Search code examples
hadoopmapreducemrjob

How does mapreduce sort and shuffle work?


I am using yelps MRJob library for achieving map-reduce functionality. I know that map reduce has an internal sort and shuffle algorithm which sorts the values on the basis of their keys. So if I have the following results after map phase

(1, 24) (4, 25) (3, 26)

I know the sort and shuffle phase will produce following output

(1, 24) (3, 26) (4, 25)

Which is as expected

But if I have two similar keys and different values why does the sort and shuffle phase sorts the data on the basis of first value that appears?

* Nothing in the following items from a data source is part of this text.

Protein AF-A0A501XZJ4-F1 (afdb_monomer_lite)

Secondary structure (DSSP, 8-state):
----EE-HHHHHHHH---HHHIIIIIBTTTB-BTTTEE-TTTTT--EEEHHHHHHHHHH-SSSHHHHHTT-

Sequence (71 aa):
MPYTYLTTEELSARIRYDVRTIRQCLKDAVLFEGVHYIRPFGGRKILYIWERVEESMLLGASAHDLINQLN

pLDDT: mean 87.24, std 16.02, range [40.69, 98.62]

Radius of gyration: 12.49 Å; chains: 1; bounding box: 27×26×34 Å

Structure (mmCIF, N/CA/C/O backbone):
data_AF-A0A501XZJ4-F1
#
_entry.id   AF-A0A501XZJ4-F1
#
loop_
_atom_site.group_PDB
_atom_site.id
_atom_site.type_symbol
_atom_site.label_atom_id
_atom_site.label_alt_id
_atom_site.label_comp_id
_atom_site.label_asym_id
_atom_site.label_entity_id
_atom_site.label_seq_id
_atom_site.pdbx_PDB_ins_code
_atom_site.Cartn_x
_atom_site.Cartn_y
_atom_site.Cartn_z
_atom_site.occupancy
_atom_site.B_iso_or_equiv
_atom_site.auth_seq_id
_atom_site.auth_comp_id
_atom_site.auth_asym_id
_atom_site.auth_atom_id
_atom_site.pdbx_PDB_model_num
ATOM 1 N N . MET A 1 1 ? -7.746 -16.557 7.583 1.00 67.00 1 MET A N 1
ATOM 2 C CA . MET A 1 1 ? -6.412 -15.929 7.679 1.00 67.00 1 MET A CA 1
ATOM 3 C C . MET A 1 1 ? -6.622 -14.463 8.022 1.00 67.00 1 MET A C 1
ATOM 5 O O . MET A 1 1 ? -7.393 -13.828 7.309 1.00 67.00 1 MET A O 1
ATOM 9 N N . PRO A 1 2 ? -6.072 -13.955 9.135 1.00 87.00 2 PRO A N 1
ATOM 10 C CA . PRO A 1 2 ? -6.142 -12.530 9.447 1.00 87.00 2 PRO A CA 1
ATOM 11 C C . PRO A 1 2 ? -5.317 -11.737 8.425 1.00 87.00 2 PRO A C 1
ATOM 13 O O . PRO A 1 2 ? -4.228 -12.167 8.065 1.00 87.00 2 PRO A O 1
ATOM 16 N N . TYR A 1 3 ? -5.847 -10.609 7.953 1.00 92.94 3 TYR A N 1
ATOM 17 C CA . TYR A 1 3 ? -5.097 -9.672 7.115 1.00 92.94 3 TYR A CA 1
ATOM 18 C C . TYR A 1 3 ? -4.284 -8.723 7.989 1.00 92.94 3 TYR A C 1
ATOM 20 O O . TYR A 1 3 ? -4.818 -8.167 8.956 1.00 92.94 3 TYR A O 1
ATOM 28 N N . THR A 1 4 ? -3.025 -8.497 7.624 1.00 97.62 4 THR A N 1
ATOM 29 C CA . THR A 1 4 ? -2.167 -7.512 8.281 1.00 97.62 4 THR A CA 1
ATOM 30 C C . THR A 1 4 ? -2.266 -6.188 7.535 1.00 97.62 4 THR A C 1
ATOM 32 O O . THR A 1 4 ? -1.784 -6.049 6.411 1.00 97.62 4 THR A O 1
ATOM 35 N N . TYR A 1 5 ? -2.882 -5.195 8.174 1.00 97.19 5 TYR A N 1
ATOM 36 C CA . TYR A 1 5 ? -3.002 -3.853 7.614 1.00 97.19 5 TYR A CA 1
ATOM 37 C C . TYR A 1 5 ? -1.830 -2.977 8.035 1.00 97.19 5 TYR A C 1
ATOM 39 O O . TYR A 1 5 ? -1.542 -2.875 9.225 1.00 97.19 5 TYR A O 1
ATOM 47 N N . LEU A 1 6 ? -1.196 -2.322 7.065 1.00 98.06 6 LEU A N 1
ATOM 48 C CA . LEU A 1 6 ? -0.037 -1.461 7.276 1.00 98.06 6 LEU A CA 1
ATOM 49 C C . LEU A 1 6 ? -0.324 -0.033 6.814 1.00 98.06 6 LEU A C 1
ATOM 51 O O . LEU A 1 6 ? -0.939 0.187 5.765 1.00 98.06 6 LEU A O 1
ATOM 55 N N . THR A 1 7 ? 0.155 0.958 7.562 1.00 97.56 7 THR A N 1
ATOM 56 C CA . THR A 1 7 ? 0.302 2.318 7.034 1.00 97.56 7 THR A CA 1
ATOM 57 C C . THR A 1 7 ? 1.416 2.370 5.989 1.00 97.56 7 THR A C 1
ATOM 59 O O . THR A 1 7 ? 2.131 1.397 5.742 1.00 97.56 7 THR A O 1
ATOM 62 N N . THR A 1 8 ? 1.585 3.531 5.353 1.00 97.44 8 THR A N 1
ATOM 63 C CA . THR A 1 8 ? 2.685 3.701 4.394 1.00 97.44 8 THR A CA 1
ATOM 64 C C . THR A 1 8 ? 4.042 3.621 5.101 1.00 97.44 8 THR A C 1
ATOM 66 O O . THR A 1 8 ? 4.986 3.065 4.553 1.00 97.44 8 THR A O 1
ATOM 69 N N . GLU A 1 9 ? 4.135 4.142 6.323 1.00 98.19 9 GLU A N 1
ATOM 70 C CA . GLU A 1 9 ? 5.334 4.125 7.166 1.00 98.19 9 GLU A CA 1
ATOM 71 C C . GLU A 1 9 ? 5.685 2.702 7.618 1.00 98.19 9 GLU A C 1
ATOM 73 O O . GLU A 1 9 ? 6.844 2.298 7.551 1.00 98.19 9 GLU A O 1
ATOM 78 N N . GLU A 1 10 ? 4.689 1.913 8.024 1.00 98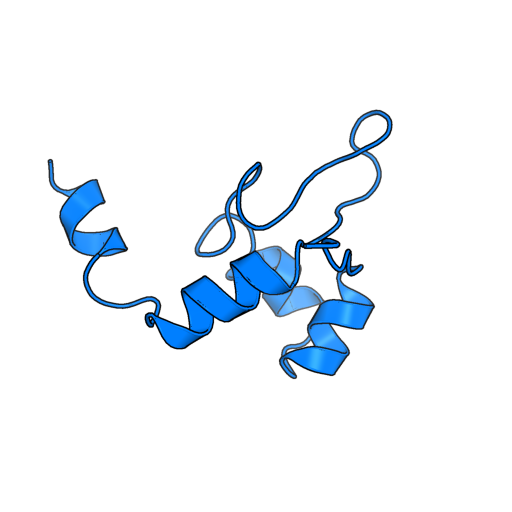.62 10 GLU A N 1
ATOM 79 C CA . GLU A 1 10 ? 4.900 0.518 8.424 1.00 98.62 10 GLU A CA 1
ATOM 80 C C . GLU A 1 10 ? 5.302 -0.353 7.230 1.00 98.62 10 GLU A C 1
ATOM 82 O O . GLU A 1 10 ? 6.214 -1.175 7.338 1.00 98.62 10 GLU A O 1
ATOM 87 N N . LEU A 1 11 ? 4.673 -0.141 6.068 1.00 98.31 11 LEU A N 1
ATOM 88 C CA . 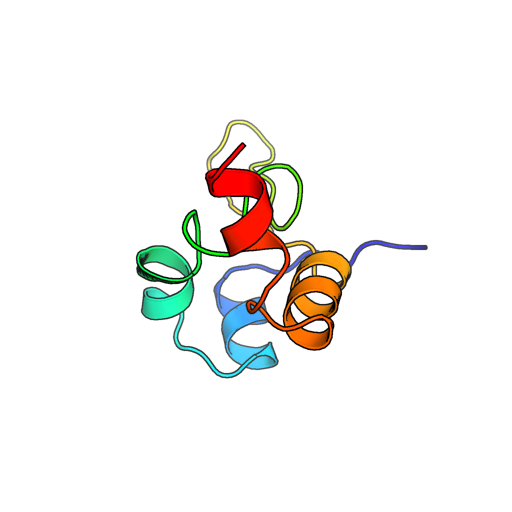LEU A 1 11 ? 5.079 -0.811 4.838 1.00 98.31 11 LEU A CA 1
ATOM 89 C C . LEU A 1 11 ? 6.506 -0.407 4.445 1.00 98.31 11 LEU A C 1
ATOM 91 O O . LEU A 1 11 ? 7.326 -1.276 4.163 1.00 98.31 11 LEU A O 1
ATOM 95 N N . SER A 1 12 ? 6.825 0.888 4.502 1.00 98.06 12 SER A N 1
ATOM 96 C CA . SER A 1 12 ? 8.164 1.438 4.250 1.00 98.06 12 SER A CA 1
ATOM 97 C C . SER A 1 12 ? 9.235 0.754 5.096 1.00 98.06 12 SER A C 1
ATOM 99 O O . SER A 1 12 ? 10.226 0.265 4.553 1.00 98.06 12 SER A O 1
ATOM 101 N N . ALA A 1 13 ? 9.008 0.626 6.404 1.00 98.38 13 ALA A N 1
ATOM 102 C CA . ALA A 1 13 ? 9.930 -0.069 7.297 1.00 98.38 13 ALA A CA 1
ATOM 103 C C . ALA A 1 13 ? 10.109 -1.552 6.925 1.00 98.38 13 ALA A C 1
ATOM 105 O O . ALA A 1 13 ? 11.204 -2.101 7.053 1.00 98.38 13 ALA A O 1
ATOM 106 N N . ARG A 1 14 ? 9.041 -2.196 6.443 1.00 98.06 14 ARG A N 1
ATOM 107 C CA . ARG A 1 14 ? 9.017 -3.630 6.140 1.00 98.06 14 ARG A CA 1
ATOM 108 C C . ARG A 1 14 ? 9.721 -3.985 4.833 1.00 98.06 14 ARG A C 1
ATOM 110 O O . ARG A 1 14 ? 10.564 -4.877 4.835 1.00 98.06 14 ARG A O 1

For example If I have the following list of values from mapper

(2, <25, 26>) (1, <24, 23>) (1, <23, 24>) 

The expected output is

(1, <24, 23>) (1, <23, 24>) (2, <25, 26>)

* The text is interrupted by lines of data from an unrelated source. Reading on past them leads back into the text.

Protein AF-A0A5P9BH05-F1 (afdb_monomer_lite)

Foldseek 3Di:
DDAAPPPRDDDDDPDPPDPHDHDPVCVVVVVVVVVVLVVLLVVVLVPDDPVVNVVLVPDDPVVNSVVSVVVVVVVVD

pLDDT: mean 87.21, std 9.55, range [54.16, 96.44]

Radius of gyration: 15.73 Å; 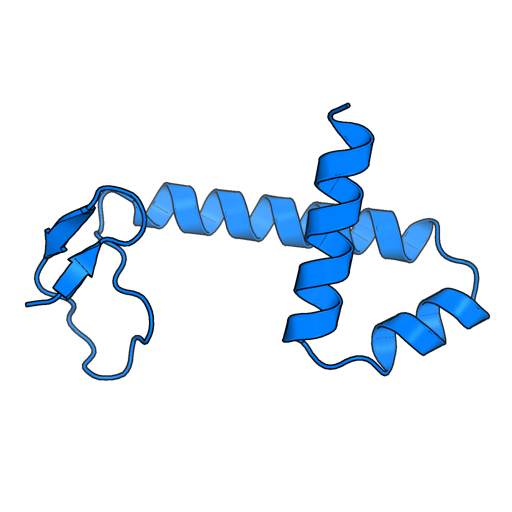chains: 1; bounding box: 38×15×42 Å

Sequence (77 aa):
MKTCICCQKKVVVSSESEYLAVCDKCQPWVESHNELINSQRKKLLQNLNPAAKSTFEAMSALEQDFVVLRSMDKEAA

Secondary structure (DSSP, 8-state):
-EE-TTT--EE--S-TT-SS---TTTHHHHHHHHHHHHHHHHHHHHHS-HHHHHHHHTS-HHHHHHHHHHHHHHH--

Structure (mmCIF, N/CA/C/O backbone):
data_AF-A0A5P9BH05-F1
#
_entry.id   AF-A0A5P9BH05-F1
#
loop_
_atom_site.gro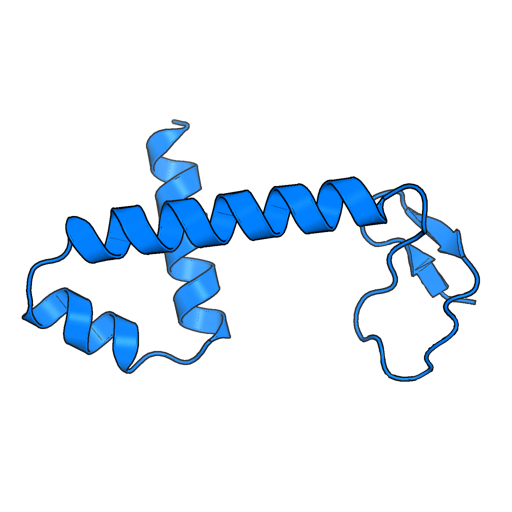up_PDB
_atom_site.id
_atom_site.type_symbol
_atom_site.label_atom_id
_atom_site.label_alt_id
_atom_site.label_comp_id
_atom_site.label_asym_id
_atom_site.label_entity_id
_atom_site.label_seq_id
_atom_site.pdbx_PDB_ins_code
_atom_site.Cartn_x
_atom_site.Cartn_y
_atom_site.Cartn_z
_atom_site.occupancy
_atom_site.B_iso_or_equiv
_atom_site.auth_seq_id
_atom_site.auth_comp_id
_atom_site.auth_asym_id
_atom_site.auth_atom_id
_atom_site.pdbx_PDB_model_num
ATOM 1 N N . MET A 1 1 ? 19.187 -4.561 -17.658 1.00 76.31 1 MET A N 1
ATOM 2 C CA . MET A 1 1 ? 17.868 -4.451 -18.324 1.00 76.31 1 MET A CA 1
ATOM 3 C C . MET A 1 1 ? 16.874 -5.261 -17.506 1.00 76.31 1 MET A C 1
ATOM 5 O O . MET A 1 1 ? 17.135 -6.436 -17.282 1.00 76.31 1 MET A O 1
ATOM 9 N N . LYS A 1 2 ? 15.814 -4.633 -16.991 1.00 85.44 2 LYS A N 1
ATOM 10 C CA . LYS A 1 2 ? 14.805 -5.271 -16.127 1.00 85.44 2 LYS A CA 1
ATOM 11 C C . LYS A 1 2 ? 13.448 -5.290 -16.841 1.00 85.44 2 LYS A C 1
ATOM 13 O O . LYS A 1 2 ? 13.273 -4.630 -17.865 1.00 85.44 2 LYS A O 1
ATOM 18 N N . THR A 1 3 ? 12.498 -6.057 -16.324 1.00 88.69 3 THR A N 1
ATOM 19 C CA . THR A 1 3 ? 11.122 -6.096 -16.837 1.00 88.69 3 THR A CA 1
ATOM 20 C C . THR A 1 3 ? 10.246 -5.203 -15.975 1.00 88.69 3 THR A C 1
ATOM 22 O O . THR A 1 3 ? 10.243 -5.357 -14.758 1.00 88.69 3 THR A O 1
ATOM 25 N N . CYS A 1 4 ? 9.505 -4.280 -16.591 1.00 89.38 4 CYS A N 1
ATOM 26 C CA . CYS A 1 4 ? 8.556 -3.442 -15.871 1.00 89.38 4 CYS A CA 1
ATOM 27 C C . CYS A 1 4 ? 7.464 -4.307 -15.230 1.00 89.38 4 CYS A C 1
ATOM 29 O O . CYS A 1 4 ? 6.783 -5.046 -15.942 1.00 89.38 4 CYS A O 1
ATOM 31 N N . ILE A 1 5 ? 7.258 -4.183 -13.919 1.00 88.94 5 ILE A N 1
ATOM 32 C CA . ILE A 1 5 ? 6.281 -4.995 -13.180 1.00 88.94 5 ILE A CA 1
ATOM 33 C C . ILE A 1 5 ? 4.833 -4.727 -13.624 1.00 88.94 5 ILE A C 1
ATOM 35 O O . ILE A 1 5 ? 4.007 -5.632 -13.616 1.00 88.94 5 ILE A O 1
ATOM 39 N N . CYS A 1 6 ? 4.537 -3.508 -14.084 1.00 89.75 6 CYS A N 1
ATOM 40 C CA . CYS A 1 6 ? 3.183 -3.092 -14.456 1.00 89.75 6 CYS A CA 1
ATOM 41 C C . CYS A 1 6 ? 2.786 -3.518 -15.877 1.00 89.75 6 CYS A C 1
ATOM 43 O O . CYS A 1 6 ? 1.656 -3.929 -16.109 1.00 89.75 6 CYS A O 1
ATOM 45 N N . CYS A 1 7 ? 3.695 -3.384 -16.852 1.00 91.62 7 CYS A N 1
ATOM 46 C CA . CYS A 1 7 ? 3.378 -3.590 -18.276 1.00 91.62 7 CYS A CA 1
ATOM 47 C C . CYS A 1 7 ? 4.217 -4.671 -18.965 1.00 91.62 7 CYS A C 1
ATOM 49 O O . CYS A 1 7 ? 4.105 -4.848 -20.177 1.00 91.62 7 CYS A O 1
ATOM 51 N N . GLN A 1 8 ? 5.094 -5.349 -18.220 1.00 91.06 8 GLN A N 1
ATOM 52 C CA . GLN A 1 8 ? 5.951 -6.447 -18.682 1.00 91.06 8 GLN A CA 1
ATOM 53 C C . GLN A 1 8 ? 6.915 -6.101 -19.833 1.00 91.06 8 GLN A C 1
ATOM 55 O O . GLN A 1 8 ? 7.557 -6.978 -20.411 1.00 91.06 8 GLN A O 1
ATOM 60 N N . LYS A 1 9 ? 7.082 -4.814 -20.160 1.00 90.06 9 LYS A N 1
ATOM 61 C CA . LYS A 1 9 ? 8.056 -4.362 -21.163 1.00 90.06 9 LYS A CA 1
ATOM 62 C C . LYS A 1 9 ? 9.467 -4.333 -20.583 1.00 90.06 9 LYS A C 1
ATOM 64 O O . LYS A 1 9 ? 9.665 -3.975 -19.422 1.00 90.06 9 LYS A O 1
ATOM 69 N N . LYS A 1 10 ? 10.456 -4.672 -21.414 1.00 90.12 10 LYS A N 1
ATOM 70 C CA . LYS A 1 10 ? 11.879 -4.536 -21.073 1.00 90.12 10 LYS A CA 1
ATOM 71 C C . LYS A 1 10 ? 12.243 -3.060 -20.963 1.00 90.12 10 LYS A C 1
ATOM 73 O O . LYS A 1 10 ? 11.949 -2.293 -21.878 1.00 90.12 10 LYS A O 1
ATOM 78 N N . VAL A 1 11 ? 12.897 -2.689 -19.869 1.00 87.12 11 VAL A N 1
ATOM 79 C CA . VAL A 1 11 ? 13.303 -1.314 -19.578 1.00 87.12 11 VAL A CA 1
ATOM 80 C C . VAL A 1 11 ? 14.700 -1.231 -18.979 1.00 87.12 11 VAL A C 1
ATOM 82 O O . VAL A 1 11 ? 15.227 -2.182 -18.387 1.00 87.12 11 VAL A O 1
ATOM 85 N N . VAL A 1 12 ? 15.313 -0.068 -19.168 1.00 80.94 12 VAL A N 1
ATOM 86 C CA . VAL A 1 12 ? 16.559 0.322 -18.514 1.00 80.94 12 VAL A CA 1
ATOM 87 C C . VAL A 1 12 ? 16.159 1.196 -17.335 1.00 80.94 12 VAL A C 1
ATOM 89 O O . VAL A 1 12 ? 15.667 2.297 -17.536 1.00 80.94 12 VAL A O 1
ATOM 92 N N . VAL A 1 13 ? 16.308 0.672 -16.121 1.00 71.88 13 VAL A N 1
ATOM 93 C CA . VAL A 1 13 ? 16.162 1.470 -14.899 1.00 71.88 13 VAL A CA 1
ATOM 94 C C . VAL A 1 13 ? 17.521 2.050 -14.530 1.00 71.88 13 VAL A C 1
ATOM 96 O O . VAL A 1 13 ? 18.543 1.385 -14.714 1.00 71.88 13 VAL A O 1
ATOM 99 N N . SER A 1 14 ? 17.527 3.295 -14.064 1.00 65.38 14 SER A N 1
ATOM 100 C CA . SER A 1 14 ? 18.740 4.048 -13.730 1.00 65.38 14 SER A CA 1
ATOM 101 C C . SER A 1 14 ? 19.387 3.597 -12.419 1.00 65.38 14 SER A C 1
ATOM 103 O O . SER A 1 14 ? 20.582 3.817 -12.235 1.00 65.38 14 SER A O 1
ATOM 105 N N . SER A 1 15 ? 18.631 2.951 -11.524 1.00 62.81 15 SER A N 1
ATOM 106 C CA . SER A 1 15 ? 19.119 2.483 -10.228 1.00 62.81 15 SER A CA 1
ATOM 107 C C . SER A 1 15 ? 19.301 0.957 -10.201 1.00 62.81 15 SER A C 1
ATOM 109 O O . SER A 1 15 ? 18.433 0.171 -10.601 1.00 62.81 15 SER A O 1
ATOM 111 N N . GLU A 1 16 ? 20.460 0.504 -9.716 1.00 57.50 16 GLU A N 1
ATOM 112 C CA . GLU A 1 16 ? 20.720 -0.926 -9.506 1.00 57.50 16 GLU A CA 1
ATOM 113 C C . GLU A 1 16 ? 19.858 -1.498 -8.363 1.00 57.50 16 GLU A C 1
ATOM 115 O O . GLU A 1 16 ? 19.487 -2.674 -8.405 1.00 57.50 16 GLU A O 1
ATOM 120 N N . SER A 1 17 ? 19.461 -0.652 -7.403 1.00 54.16 17 SER A N 1
ATOM 121 C CA . SER A 1 17 ? 18.818 -1.024 -6.135 1.00 54.16 17 SER A CA 1
ATOM 122 C C . SER A 1 17 ? 17.297 -1.200 -6.177 1.00 54.16 17 SER A C 1
ATOM 124 O O . SER A 1 17 ? 16.725 -1.694 -5.205 1.00 54.16 17 SER A O 1
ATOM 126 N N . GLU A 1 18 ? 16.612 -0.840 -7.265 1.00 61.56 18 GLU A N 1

But the output that I am getting is

(1, <23, 24>) (1, <24, 23>) (2, <25, 26>)

is this MRjob library specific? Is there anyway to stop this sorting on the basis of values??

CODE

from mrjob.job import MRJob
import math

class SortMR(MRJob):



def steps(self):
    return [
        self.mr(mapper=self.rangemr,
                reducer=self.rangesort)]


def rangemr(self, key, line):
    for a in line.split():
        yield 1,a


def rangesort(self,numid,line):
    for a in line:
        yield(1, a)


if __name__ == '__main__':
    SortMR.run()

Solution

  • The local MRjob just uses the operating system 'sort' on the mapper output.

    The mapper writes out in the format:

    key<-tab->value\n

    Thus you end up with the keys sorted primarily by key, but secondarily by value.

    As noted, this doesn't happen in the real hadoop version, just the 'local' simulation.